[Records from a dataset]
☆ ☆ ☆ ☆ ☆
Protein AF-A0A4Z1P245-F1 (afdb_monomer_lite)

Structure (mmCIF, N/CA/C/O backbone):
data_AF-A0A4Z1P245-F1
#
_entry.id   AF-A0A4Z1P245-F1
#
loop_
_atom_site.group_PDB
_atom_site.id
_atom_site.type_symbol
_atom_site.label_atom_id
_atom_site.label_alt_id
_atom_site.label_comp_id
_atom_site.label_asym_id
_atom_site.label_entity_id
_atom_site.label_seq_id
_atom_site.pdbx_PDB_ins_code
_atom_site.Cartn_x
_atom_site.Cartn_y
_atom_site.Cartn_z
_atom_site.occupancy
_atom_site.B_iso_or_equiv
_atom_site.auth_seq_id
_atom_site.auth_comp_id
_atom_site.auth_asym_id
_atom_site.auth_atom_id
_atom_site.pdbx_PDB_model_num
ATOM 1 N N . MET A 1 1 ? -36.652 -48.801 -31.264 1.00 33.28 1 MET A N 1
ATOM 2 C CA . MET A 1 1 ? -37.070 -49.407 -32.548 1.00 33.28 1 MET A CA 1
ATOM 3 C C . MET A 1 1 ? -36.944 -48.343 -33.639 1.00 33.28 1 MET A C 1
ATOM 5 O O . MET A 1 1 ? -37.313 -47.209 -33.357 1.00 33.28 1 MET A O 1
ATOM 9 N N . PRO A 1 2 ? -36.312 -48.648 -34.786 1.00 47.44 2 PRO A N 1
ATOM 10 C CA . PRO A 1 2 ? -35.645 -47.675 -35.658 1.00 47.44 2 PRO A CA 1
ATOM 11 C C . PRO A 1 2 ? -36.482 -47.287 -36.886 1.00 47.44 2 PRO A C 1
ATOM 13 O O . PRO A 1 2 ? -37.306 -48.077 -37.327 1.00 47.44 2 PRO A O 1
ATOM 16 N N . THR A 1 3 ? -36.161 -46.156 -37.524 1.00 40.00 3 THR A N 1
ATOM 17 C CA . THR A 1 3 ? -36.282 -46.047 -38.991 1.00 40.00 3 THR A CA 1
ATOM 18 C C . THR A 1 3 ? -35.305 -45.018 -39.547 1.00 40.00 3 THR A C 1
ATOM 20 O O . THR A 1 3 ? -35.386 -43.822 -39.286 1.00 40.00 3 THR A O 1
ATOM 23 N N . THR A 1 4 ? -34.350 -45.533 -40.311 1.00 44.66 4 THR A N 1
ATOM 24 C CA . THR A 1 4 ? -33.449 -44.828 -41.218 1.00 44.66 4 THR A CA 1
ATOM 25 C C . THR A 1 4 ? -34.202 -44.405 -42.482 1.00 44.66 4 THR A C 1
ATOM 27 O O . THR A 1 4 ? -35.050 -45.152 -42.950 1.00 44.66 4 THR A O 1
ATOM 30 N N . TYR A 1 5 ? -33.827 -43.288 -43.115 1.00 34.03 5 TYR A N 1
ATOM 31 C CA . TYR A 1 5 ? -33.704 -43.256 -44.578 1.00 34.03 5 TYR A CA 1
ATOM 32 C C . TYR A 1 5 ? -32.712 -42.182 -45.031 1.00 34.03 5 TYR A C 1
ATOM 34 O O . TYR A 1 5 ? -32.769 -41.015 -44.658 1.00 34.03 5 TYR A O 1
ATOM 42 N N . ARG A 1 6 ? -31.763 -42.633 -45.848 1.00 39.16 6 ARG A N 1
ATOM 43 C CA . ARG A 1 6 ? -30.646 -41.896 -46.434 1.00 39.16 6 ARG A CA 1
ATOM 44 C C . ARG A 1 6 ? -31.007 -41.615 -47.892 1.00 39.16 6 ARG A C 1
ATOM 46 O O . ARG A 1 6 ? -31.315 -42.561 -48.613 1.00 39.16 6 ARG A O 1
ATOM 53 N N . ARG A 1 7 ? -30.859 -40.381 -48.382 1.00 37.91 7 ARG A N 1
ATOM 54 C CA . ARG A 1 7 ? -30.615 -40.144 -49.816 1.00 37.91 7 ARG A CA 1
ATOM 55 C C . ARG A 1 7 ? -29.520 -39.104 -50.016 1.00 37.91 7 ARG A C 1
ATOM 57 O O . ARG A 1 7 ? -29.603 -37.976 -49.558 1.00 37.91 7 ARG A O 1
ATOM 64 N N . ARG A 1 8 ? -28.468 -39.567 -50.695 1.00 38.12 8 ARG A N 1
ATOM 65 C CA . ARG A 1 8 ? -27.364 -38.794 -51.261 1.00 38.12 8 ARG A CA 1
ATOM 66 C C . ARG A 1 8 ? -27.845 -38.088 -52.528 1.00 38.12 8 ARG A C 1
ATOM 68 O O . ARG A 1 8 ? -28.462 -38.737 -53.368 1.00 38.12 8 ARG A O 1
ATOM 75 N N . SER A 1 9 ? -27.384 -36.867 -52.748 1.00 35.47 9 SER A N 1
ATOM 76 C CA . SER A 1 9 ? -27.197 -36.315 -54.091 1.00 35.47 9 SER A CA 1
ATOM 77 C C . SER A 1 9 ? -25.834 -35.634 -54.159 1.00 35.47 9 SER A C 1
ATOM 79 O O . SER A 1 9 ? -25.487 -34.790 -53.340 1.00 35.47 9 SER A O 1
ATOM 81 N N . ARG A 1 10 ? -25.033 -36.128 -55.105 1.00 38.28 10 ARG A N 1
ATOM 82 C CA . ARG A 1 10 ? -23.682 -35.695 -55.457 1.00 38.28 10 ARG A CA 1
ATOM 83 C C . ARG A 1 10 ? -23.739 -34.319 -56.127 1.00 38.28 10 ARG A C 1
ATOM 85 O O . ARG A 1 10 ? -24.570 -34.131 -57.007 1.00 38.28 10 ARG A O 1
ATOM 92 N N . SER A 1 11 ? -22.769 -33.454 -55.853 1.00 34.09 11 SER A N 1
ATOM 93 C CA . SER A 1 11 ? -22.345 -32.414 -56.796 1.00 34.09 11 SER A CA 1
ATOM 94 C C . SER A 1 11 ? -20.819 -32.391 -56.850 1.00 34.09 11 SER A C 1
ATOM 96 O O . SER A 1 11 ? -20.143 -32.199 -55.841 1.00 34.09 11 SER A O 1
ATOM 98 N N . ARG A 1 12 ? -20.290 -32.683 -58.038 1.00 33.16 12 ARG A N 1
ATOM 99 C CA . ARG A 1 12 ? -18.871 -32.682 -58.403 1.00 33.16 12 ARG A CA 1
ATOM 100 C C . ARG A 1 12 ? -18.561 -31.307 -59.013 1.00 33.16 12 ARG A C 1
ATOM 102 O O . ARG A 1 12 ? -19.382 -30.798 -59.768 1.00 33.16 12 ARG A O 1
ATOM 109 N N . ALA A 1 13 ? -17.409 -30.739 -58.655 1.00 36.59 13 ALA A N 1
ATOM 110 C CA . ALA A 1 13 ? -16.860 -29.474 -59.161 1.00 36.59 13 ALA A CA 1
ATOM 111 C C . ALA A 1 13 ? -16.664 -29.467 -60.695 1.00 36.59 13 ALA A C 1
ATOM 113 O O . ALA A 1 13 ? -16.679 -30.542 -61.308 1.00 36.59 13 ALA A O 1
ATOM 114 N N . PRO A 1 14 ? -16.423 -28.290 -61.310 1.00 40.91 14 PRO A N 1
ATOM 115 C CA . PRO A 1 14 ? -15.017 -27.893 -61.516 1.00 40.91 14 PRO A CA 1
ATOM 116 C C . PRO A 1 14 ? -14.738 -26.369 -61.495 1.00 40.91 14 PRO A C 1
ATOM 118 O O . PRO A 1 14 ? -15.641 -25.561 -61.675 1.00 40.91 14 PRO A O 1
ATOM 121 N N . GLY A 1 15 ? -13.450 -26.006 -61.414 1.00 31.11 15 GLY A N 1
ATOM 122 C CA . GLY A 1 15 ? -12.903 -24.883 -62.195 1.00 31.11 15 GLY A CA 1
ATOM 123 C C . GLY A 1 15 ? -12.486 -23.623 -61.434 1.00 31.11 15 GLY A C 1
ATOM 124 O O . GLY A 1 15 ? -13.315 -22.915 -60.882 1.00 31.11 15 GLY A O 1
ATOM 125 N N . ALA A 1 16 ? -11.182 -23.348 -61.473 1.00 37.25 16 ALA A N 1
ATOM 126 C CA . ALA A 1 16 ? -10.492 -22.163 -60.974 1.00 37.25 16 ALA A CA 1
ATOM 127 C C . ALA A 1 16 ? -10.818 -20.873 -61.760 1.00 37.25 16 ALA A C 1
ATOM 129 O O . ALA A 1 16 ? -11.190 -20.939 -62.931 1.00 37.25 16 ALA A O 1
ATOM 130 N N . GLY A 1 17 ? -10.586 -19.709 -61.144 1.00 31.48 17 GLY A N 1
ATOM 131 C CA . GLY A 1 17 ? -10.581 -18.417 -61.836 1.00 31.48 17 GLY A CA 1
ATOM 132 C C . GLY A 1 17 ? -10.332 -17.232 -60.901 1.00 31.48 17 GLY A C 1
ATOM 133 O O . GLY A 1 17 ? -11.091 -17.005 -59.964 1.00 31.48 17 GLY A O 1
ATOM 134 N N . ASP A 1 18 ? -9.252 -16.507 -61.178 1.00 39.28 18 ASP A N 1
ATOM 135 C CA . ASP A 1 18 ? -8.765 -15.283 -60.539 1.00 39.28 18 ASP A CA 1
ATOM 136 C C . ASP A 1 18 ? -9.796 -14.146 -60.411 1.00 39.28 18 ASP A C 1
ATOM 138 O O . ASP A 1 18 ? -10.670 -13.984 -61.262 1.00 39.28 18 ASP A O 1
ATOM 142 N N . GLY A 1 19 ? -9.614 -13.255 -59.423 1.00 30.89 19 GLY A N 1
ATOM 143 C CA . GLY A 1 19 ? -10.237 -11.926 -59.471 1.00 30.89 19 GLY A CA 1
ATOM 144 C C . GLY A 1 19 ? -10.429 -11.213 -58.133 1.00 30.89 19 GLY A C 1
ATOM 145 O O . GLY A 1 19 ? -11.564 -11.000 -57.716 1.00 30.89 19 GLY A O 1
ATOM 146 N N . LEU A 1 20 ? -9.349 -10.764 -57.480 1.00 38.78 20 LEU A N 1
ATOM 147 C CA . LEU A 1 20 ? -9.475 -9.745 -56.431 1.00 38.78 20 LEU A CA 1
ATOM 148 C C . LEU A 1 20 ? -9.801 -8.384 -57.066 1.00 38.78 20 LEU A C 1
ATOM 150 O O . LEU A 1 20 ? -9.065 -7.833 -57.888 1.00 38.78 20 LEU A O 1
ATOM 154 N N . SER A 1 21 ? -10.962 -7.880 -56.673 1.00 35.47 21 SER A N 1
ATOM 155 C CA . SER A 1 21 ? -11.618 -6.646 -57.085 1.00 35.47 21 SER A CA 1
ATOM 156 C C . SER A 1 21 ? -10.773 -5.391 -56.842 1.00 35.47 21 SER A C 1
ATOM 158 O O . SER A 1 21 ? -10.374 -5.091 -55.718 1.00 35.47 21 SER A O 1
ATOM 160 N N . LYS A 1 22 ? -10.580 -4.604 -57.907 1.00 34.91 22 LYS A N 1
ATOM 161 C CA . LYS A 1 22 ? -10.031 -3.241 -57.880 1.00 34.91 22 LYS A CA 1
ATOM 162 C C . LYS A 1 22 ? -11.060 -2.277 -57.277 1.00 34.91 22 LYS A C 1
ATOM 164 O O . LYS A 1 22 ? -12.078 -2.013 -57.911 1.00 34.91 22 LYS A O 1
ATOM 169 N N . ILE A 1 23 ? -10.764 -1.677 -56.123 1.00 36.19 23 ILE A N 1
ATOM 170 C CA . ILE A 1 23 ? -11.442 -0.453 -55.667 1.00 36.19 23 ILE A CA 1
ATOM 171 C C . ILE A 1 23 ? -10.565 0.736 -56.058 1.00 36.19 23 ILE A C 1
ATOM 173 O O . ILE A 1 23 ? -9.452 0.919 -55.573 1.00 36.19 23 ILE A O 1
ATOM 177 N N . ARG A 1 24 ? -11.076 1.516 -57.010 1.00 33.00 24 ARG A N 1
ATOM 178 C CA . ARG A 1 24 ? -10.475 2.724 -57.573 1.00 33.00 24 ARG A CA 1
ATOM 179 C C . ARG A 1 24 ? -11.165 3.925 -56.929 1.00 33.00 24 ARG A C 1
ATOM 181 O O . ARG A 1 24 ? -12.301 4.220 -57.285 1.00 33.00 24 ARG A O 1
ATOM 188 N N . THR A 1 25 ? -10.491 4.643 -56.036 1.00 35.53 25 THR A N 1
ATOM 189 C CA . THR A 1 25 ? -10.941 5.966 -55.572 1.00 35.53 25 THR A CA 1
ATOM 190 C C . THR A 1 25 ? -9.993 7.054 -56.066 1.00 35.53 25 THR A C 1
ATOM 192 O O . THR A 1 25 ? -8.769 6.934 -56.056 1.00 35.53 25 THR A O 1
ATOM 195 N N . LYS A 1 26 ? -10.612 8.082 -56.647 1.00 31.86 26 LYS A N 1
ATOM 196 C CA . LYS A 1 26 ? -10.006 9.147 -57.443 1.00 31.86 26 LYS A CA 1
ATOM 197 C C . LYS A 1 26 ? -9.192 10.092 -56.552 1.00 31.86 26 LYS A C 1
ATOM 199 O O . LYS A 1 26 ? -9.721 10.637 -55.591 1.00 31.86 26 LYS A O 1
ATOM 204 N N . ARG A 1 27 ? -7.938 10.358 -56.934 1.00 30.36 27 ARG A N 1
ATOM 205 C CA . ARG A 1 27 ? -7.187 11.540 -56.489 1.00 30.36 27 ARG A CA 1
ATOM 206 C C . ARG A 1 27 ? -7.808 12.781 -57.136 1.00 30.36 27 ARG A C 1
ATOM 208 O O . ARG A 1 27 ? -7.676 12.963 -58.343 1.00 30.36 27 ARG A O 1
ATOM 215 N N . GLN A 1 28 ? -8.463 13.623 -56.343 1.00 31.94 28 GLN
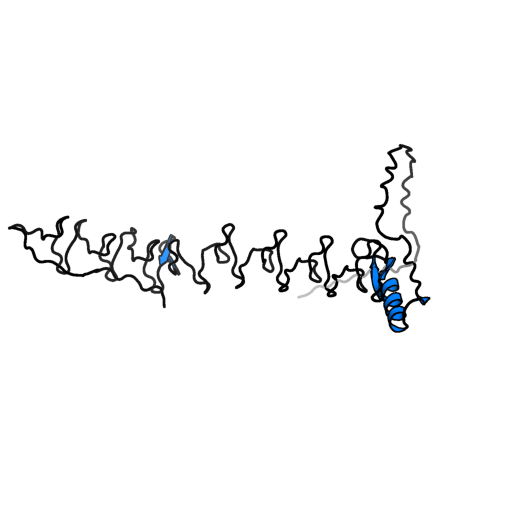 A N 1
ATOM 216 C CA . GLN A 1 28 ? -8.639 15.038 -56.669 1.00 31.94 28 GLN A CA 1
ATOM 217 C C . GLN A 1 28 ? -7.483 15.807 -56.033 1.00 31.94 28 GLN A C 1
ATOM 219 O O . GLN A 1 28 ? -7.260 15.740 -54.826 1.00 31.94 28 GLN A O 1
ATOM 224 N N . ALA A 1 29 ? -6.711 16.487 -56.876 1.00 37.38 29 ALA A N 1
ATOM 225 C CA . ALA A 1 29 ? -5.728 17.460 -56.448 1.00 37.38 29 ALA A CA 1
ATOM 226 C C . ALA A 1 29 ? -6.469 18.697 -55.929 1.00 37.38 29 ALA A C 1
ATOM 228 O O . ALA A 1 29 ? -7.235 19.298 -56.676 1.00 37.38 29 ALA A O 1
ATOM 229 N N . ASN A 1 30 ? -6.218 19.076 -54.677 1.00 31.91 30 ASN A N 1
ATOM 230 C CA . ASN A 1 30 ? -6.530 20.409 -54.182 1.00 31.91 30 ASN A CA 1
☆ ☆ ☆ ☆ ☆
**What you are asked to do**
What do the lines above say from the one containing "ATOM 197 C C" down to the one containing "ATOM 208 O O"? Return them exactly, both end lines included, and only them.

**Answer for this exercise**
ATOM 197 C C . LYS A 1 26 ? -9.192 10.092 -56.552 1.00 31.86 26 LYS A C 1
ATOM 199 O O . LYS A 1 26 ? -9.721 10.637 -55.591 1.00 31.86 26 LYS A O 1
ATOM 204 N N . ARG A 1 27 ? -7.938 10.358 -56.934 1.00 30.36 27 ARG A N 1
ATOM 205 C CA . ARG A 1 27 ? -7.187 11.540 -56.489 1.00 30.36 27 ARG A CA 1
ATOM 206 C C . ARG A 1 27 ? -7.808 12.781 -57.136 1.00 30.36 27 ARG A C 1
ATOM 208 O O . ARG A 1 27 ? -7.676 12.963 -58.343 1.00 30.36 27 ARG A O 1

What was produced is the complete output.